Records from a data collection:
....

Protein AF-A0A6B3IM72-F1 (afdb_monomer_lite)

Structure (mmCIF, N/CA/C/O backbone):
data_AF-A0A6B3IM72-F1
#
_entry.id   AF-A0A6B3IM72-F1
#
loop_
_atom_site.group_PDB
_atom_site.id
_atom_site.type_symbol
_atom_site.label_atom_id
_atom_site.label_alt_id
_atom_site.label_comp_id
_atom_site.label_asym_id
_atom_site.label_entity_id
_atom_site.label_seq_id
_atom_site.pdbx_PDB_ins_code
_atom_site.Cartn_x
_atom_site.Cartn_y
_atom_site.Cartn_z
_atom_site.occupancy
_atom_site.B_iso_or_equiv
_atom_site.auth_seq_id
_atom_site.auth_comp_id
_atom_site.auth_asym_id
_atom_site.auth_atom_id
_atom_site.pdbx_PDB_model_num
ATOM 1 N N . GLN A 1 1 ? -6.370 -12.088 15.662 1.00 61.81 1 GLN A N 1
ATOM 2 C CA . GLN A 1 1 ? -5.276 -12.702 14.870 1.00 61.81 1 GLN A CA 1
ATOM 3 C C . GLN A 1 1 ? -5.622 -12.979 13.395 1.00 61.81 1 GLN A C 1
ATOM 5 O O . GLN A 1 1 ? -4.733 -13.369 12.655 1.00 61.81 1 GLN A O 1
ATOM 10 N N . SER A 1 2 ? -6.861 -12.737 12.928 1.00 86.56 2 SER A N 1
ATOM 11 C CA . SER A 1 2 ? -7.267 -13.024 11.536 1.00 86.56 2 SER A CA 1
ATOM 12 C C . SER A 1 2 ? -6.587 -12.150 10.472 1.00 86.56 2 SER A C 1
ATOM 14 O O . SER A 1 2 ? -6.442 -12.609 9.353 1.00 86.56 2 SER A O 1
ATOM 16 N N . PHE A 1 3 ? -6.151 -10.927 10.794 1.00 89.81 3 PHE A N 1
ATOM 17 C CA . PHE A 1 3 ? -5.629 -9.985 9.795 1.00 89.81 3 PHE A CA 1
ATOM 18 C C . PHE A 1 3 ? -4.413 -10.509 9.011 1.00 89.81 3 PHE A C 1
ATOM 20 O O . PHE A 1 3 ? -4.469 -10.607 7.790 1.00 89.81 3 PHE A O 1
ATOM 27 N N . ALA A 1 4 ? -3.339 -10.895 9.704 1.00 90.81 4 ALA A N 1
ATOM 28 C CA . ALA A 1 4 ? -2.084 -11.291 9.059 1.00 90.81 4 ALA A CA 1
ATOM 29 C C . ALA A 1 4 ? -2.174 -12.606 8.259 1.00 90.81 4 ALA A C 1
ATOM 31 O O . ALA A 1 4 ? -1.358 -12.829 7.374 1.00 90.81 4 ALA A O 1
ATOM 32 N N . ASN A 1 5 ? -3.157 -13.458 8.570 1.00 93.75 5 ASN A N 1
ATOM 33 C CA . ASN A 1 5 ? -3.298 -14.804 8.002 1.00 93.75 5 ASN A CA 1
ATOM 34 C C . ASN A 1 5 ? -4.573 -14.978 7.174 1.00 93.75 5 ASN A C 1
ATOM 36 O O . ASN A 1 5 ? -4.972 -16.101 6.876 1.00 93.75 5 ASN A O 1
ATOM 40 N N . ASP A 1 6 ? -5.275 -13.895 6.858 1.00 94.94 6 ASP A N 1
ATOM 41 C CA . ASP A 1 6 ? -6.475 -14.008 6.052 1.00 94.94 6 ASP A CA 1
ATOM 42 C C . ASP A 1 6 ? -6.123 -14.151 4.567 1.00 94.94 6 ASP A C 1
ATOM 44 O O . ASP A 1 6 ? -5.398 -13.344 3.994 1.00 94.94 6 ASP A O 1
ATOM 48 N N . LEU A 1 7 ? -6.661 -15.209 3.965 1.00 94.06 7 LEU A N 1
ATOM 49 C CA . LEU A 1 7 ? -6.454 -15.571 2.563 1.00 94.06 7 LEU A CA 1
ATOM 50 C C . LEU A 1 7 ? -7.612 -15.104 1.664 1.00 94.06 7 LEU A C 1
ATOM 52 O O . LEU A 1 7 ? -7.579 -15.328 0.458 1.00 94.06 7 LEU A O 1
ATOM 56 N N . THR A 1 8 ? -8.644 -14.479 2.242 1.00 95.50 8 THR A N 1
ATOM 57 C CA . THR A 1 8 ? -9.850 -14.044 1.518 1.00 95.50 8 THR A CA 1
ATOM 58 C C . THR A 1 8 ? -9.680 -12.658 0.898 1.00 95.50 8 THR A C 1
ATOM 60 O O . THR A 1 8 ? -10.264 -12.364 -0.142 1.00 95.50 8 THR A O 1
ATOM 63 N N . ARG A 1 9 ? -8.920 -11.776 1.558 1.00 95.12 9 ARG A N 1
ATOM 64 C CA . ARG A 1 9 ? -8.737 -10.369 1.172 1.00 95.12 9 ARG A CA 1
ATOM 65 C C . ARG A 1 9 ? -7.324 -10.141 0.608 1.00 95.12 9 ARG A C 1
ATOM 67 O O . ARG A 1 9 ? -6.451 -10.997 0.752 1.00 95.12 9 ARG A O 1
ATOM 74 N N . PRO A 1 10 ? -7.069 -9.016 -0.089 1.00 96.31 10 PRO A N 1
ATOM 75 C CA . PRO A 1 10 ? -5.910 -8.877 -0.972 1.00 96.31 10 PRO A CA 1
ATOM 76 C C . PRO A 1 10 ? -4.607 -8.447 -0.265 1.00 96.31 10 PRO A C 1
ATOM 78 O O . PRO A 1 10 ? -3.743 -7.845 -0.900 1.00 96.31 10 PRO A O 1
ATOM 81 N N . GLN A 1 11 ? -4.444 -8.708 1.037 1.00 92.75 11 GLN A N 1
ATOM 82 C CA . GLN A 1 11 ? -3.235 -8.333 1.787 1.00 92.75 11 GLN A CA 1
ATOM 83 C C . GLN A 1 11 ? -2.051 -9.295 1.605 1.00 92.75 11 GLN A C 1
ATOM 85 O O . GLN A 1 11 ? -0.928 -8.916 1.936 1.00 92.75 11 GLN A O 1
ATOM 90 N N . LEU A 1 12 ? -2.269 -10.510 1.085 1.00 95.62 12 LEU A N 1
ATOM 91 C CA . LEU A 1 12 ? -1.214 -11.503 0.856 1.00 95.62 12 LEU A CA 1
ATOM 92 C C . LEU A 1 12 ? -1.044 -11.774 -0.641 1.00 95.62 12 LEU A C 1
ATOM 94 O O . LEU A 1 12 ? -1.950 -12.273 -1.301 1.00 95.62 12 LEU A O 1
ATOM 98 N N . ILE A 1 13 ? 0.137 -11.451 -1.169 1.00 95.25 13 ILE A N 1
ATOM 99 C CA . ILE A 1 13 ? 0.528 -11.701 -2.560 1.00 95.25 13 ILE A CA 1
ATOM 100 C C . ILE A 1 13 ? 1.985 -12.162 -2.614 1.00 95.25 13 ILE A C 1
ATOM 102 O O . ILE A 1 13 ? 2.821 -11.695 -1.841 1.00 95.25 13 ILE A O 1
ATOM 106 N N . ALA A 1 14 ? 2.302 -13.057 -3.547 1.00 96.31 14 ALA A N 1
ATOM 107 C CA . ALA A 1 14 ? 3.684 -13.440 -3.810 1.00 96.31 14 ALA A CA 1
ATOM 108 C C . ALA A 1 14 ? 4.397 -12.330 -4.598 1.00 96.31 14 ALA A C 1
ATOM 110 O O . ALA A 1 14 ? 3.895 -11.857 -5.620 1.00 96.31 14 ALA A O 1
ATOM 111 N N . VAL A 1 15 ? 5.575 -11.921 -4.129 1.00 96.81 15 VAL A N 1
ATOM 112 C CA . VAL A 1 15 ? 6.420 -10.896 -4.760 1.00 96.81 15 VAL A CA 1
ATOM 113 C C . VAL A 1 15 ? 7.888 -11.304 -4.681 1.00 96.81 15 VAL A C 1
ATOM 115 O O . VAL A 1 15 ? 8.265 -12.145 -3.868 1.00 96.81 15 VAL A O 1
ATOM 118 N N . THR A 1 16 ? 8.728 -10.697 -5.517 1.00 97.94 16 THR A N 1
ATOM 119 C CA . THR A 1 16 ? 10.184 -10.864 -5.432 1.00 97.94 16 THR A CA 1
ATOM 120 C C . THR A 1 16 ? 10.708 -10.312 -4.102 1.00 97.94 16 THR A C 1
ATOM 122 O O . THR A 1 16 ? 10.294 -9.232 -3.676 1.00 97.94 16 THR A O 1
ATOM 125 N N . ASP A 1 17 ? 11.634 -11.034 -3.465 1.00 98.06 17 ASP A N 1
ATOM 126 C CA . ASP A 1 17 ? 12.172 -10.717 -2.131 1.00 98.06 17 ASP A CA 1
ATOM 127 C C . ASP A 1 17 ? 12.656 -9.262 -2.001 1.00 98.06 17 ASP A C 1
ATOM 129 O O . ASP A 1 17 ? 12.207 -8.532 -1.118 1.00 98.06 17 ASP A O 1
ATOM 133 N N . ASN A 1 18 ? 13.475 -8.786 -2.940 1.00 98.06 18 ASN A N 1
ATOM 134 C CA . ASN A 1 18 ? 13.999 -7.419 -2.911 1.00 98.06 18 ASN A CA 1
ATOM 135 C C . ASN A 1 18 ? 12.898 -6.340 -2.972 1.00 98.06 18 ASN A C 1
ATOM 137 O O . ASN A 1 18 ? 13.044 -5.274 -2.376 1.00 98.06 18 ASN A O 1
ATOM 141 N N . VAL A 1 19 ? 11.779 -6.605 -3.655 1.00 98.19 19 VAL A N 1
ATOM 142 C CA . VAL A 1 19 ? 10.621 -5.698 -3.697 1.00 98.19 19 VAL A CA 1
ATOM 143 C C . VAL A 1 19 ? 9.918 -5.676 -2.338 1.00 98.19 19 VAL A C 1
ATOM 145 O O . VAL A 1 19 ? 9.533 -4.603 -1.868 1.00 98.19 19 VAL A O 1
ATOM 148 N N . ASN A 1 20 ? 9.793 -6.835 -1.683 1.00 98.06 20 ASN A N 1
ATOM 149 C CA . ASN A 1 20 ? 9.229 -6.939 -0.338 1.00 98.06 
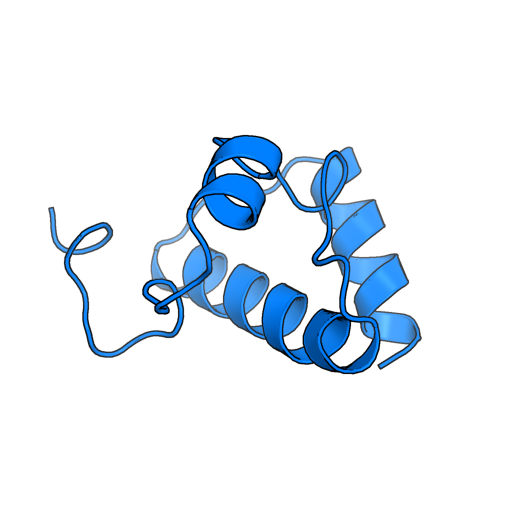20 ASN A CA 1
ATOM 150 C C . ASN A 1 20 ? 10.093 -6.209 0.703 1.00 98.06 20 ASN A C 1
ATOM 152 O O . ASN A 1 20 ? 9.569 -5.438 1.506 1.00 98.06 20 ASN A O 1
ATOM 156 N N . GLN A 1 21 ? 11.415 -6.387 0.647 1.00 98.31 21 GLN A N 1
ATOM 157 C CA . GLN A 1 21 ? 12.361 -5.686 1.519 1.00 98.31 21 GLN A CA 1
ATOM 158 C C . GLN A 1 21 ? 12.337 -4.168 1.286 1.00 98.31 21 GLN A C 1
ATOM 160 O O . GLN A 1 21 ? 12.303 -3.392 2.243 1.00 98.31 21 GLN A O 1
ATOM 165 N N . ALA A 1 22 ? 12.285 -3.728 0.022 1.00 98.44 22 ALA A N 1
ATOM 166 C CA . ALA A 1 22 ? 12.186 -2.310 -0.317 1.00 98.44 22 ALA A CA 1
ATOM 167 C C . ALA A 1 22 ? 10.910 -1.669 0.253 1.00 98.44 22 ALA A C 1
ATOM 169 O O . ALA A 1 22 ? 10.963 -0.543 0.761 1.00 98.44 22 ALA A O 1
ATOM 170 N N . LYS A 1 23 ? 9.783 -2.393 0.222 1.00 98.25 23 LYS A N 1
ATOM 171 C CA . LYS A 1 23 ? 8.540 -1.971 0.871 1.00 98.25 23 LYS A CA 1
ATOM 172 C C . LYS A 1 23 ? 8.710 -1.920 2.393 1.00 98.25 23 LYS A C 1
ATOM 174 O O . LYS A 1 23 ? 8.619 -0.843 2.981 1.00 98.25 23 LYS A O 1
ATOM 179 N N . GLY A 1 24 ? 8.968 -3.056 3.037 1.00 97.75 24 GLY A N 1
ATOM 180 C CA . GLY A 1 24 ? 8.938 -3.177 4.495 1.00 97.75 24 GLY A CA 1
ATOM 181 C C . GLY A 1 24 ? 7.577 -2.780 5.086 1.00 97.75 24 GLY A C 1
ATOM 182 O O . GLY A 1 24 ? 6.516 -3.099 4.536 1.00 97.75 24 GLY A O 1
ATOM 183 N N . ASP A 1 25 ? 7.609 -2.037 6.189 1.00 96.25 25 ASP A N 1
ATOM 184 C CA . ASP A 1 25 ? 6.443 -1.492 6.897 1.00 96.25 25 ASP A CA 1
ATOM 185 C C . ASP A 1 25 ? 5.937 -0.152 6.330 1.00 96.25 25 ASP A C 1
ATOM 187 O O . ASP A 1 25 ? 4.991 0.429 6.859 1.00 96.25 25 ASP A O 1
ATOM 191 N N . LYS A 1 26 ? 6.530 0.332 5.230 1.00 98.50 26 LYS A N 1
ATOM 192 C CA . LYS A 1 26 ? 6.174 1.613 4.614 1.00 98.50 26 LYS A CA 1
ATOM 193 C C . LYS A 1 26 ? 4.742 1.606 4.077 1.00 98.50 26 LYS A C 1
ATOM 195 O O . LYS A 1 26 ? 4.306 0.661 3.408 1.00 98.50 26 LYS A O 1
ATOM 200 N N . ASP A 1 27 ? 4.054 2.706 4.343 1.00 98.31 27 ASP A N 1
ATOM 201 C CA . ASP A 1 27 ? 2.754 3.059 3.780 1.00 98.31 27 ASP A CA 1
ATOM 202 C C . ASP A 1 27 ? 2.876 3.594 2.327 1.00 98.31 27 ASP A C 1
ATOM 204 O O . ASP A 1 27 ? 3.985 3.852 1.839 1.00 98.31 27 ASP A O 1
ATOM 208 N N . PRO A 1 28 ? 1.742 3
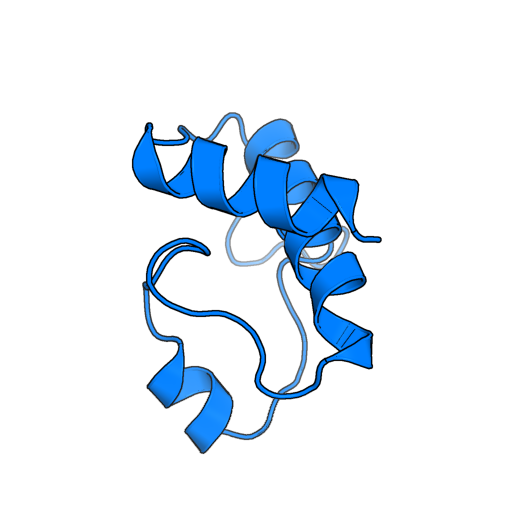.788 1.623 1.00 98.25 28 PRO A N 1
ATOM 209 C CA . PRO A 1 28 ? 1.692 4.380 0.285 1.00 98.25 28 PRO A CA 1
ATOM 210 C C . PRO A 1 28 ? 2.303 5.780 0.119 1.00 98.25 28 PRO A C 1
ATOM 212 O O . PRO A 1 28 ? 2.605 6.159 -1.012 1.00 98.25 28 PRO A O 1
ATOM 215 N N . ALA A 1 29 ? 2.488 6.560 1.190 1.00 98.44 29 ALA A N 1
ATOM 216 C CA . ALA A 1 29 ? 3.164 7.857 1.106 1.00 98.44 29 ALA A CA 1
ATOM 217 C C . ALA A 1 29 ? 4.688 7.703 1.027 1.00 98.44 29 ALA A C 1
ATOM 219 O O . ALA A 1 29 ? 5.366 8.545 0.439 1.00 98.44 29 ALA A O 1
ATOM 220 N N . LYS A 1 30 ? 5.234 6.619 1.586 1.00 98.50 30 LYS A N 1
ATOM 221 C CA . LYS A 1 30 ? 6.679 6.345 1.604 1.00 98.50 30 LYS A CA 1
ATOM 222 C C . LYS A 1 30 ? 7.124 5.345 0.544 1.00 98.50 30 LYS A C 1
ATOM 224 O O . LYS A 1 30 ? 8.300 5.329 0.182 1.00 98.50 30 LYS A O 1
ATOM 229 N N . TRP A
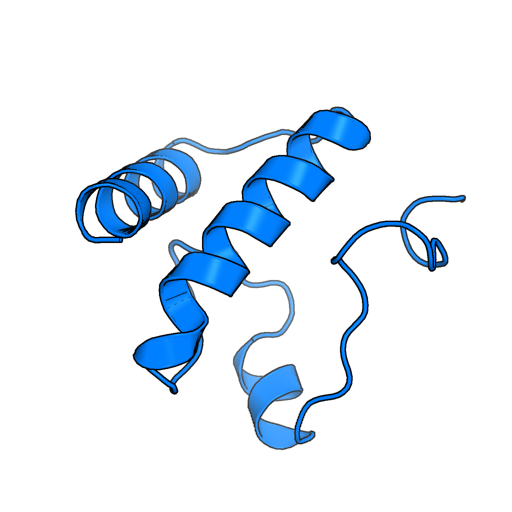 1 31 ? 6.227 4.486 0.065 1.00 98.56 31 TRP A N 1
ATOM 230 C CA . TRP A 1 31 ? 6.563 3.477 -0.932 1.00 98.56 31 TRP A CA 1
ATOM 231 C C . TRP A 1 31 ? 5.373 3.096 -1.809 1.00 98.56 31 TRP A C 1
ATOM 233 O O . TRP A 1 31 ? 4.263 2.878 -1.332 1.00 98.56 31 TRP A O 1
ATOM 243 N N . MET A 1 32 ? 5.638 2.927 -3.104 1.00 98.12 32 MET A N 1
ATOM 244 C CA . MET A 1 32 ? 4.680 2.421 -4.084 1.00 98.12 32 MET A CA 1
ATOM 245 C C . MET A 1 32 ? 5.332 1.345 -4.958 1.00 98.12 32 MET A C 1
ATOM 247 O O . MET A 1 32 ? 6.541 1.412 -5.197 1.00 98.12 32 MET A O 1
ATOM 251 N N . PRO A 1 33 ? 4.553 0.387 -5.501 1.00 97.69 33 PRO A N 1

....

### Exercise aim
Start with the line above that contains "ATOM 40 N N" and end with the line that contains "ATOM 56 N N". Write out those lines exactly, and only those.

### Answer to this problem
ATOM 40 N N . ASP A 1 6 ? -5.275 -13.895 6.858 1.00 94.94 6 ASP A N 1
ATOM 41 C CA . ASP A 1 6 ? -6.475 -14.008 6.052 1.00 94.94 6 ASP A CA 1
ATOM 42 C C . ASP A 1 6 ? -6.123 -14.151 4.567 1.00 94.94 6 ASP A C 1
ATOM 44 O O . ASP A 1 6 ? -5.398 -13.344 3.994 1.00 94.94 6 ASP A O 1
ATOM 48 N N . LEU A 1 7 ? -6.661 -15.209 3.965 1.00 94.06 7 LEU A N 1
ATOM 49 C CA . LEU A 1 7 ? -6.454 -15.571 2.563 1.00 94.06 7 LEU A CA 1
ATOM 50 C C . LEU A 1 7 ? -7.612 -15.104 1.664 1.00 94.06 7 LEU A C 1
ATOM 52 O O . LEU A 1 7 ? -7.579 -15.328 0.458 1.00 94.06 7 LEU A O 1
ATOM 56 N N . THR A 1 8 ? -8.644 -14.479 2.242 1.00 95.50 8 THR A N 1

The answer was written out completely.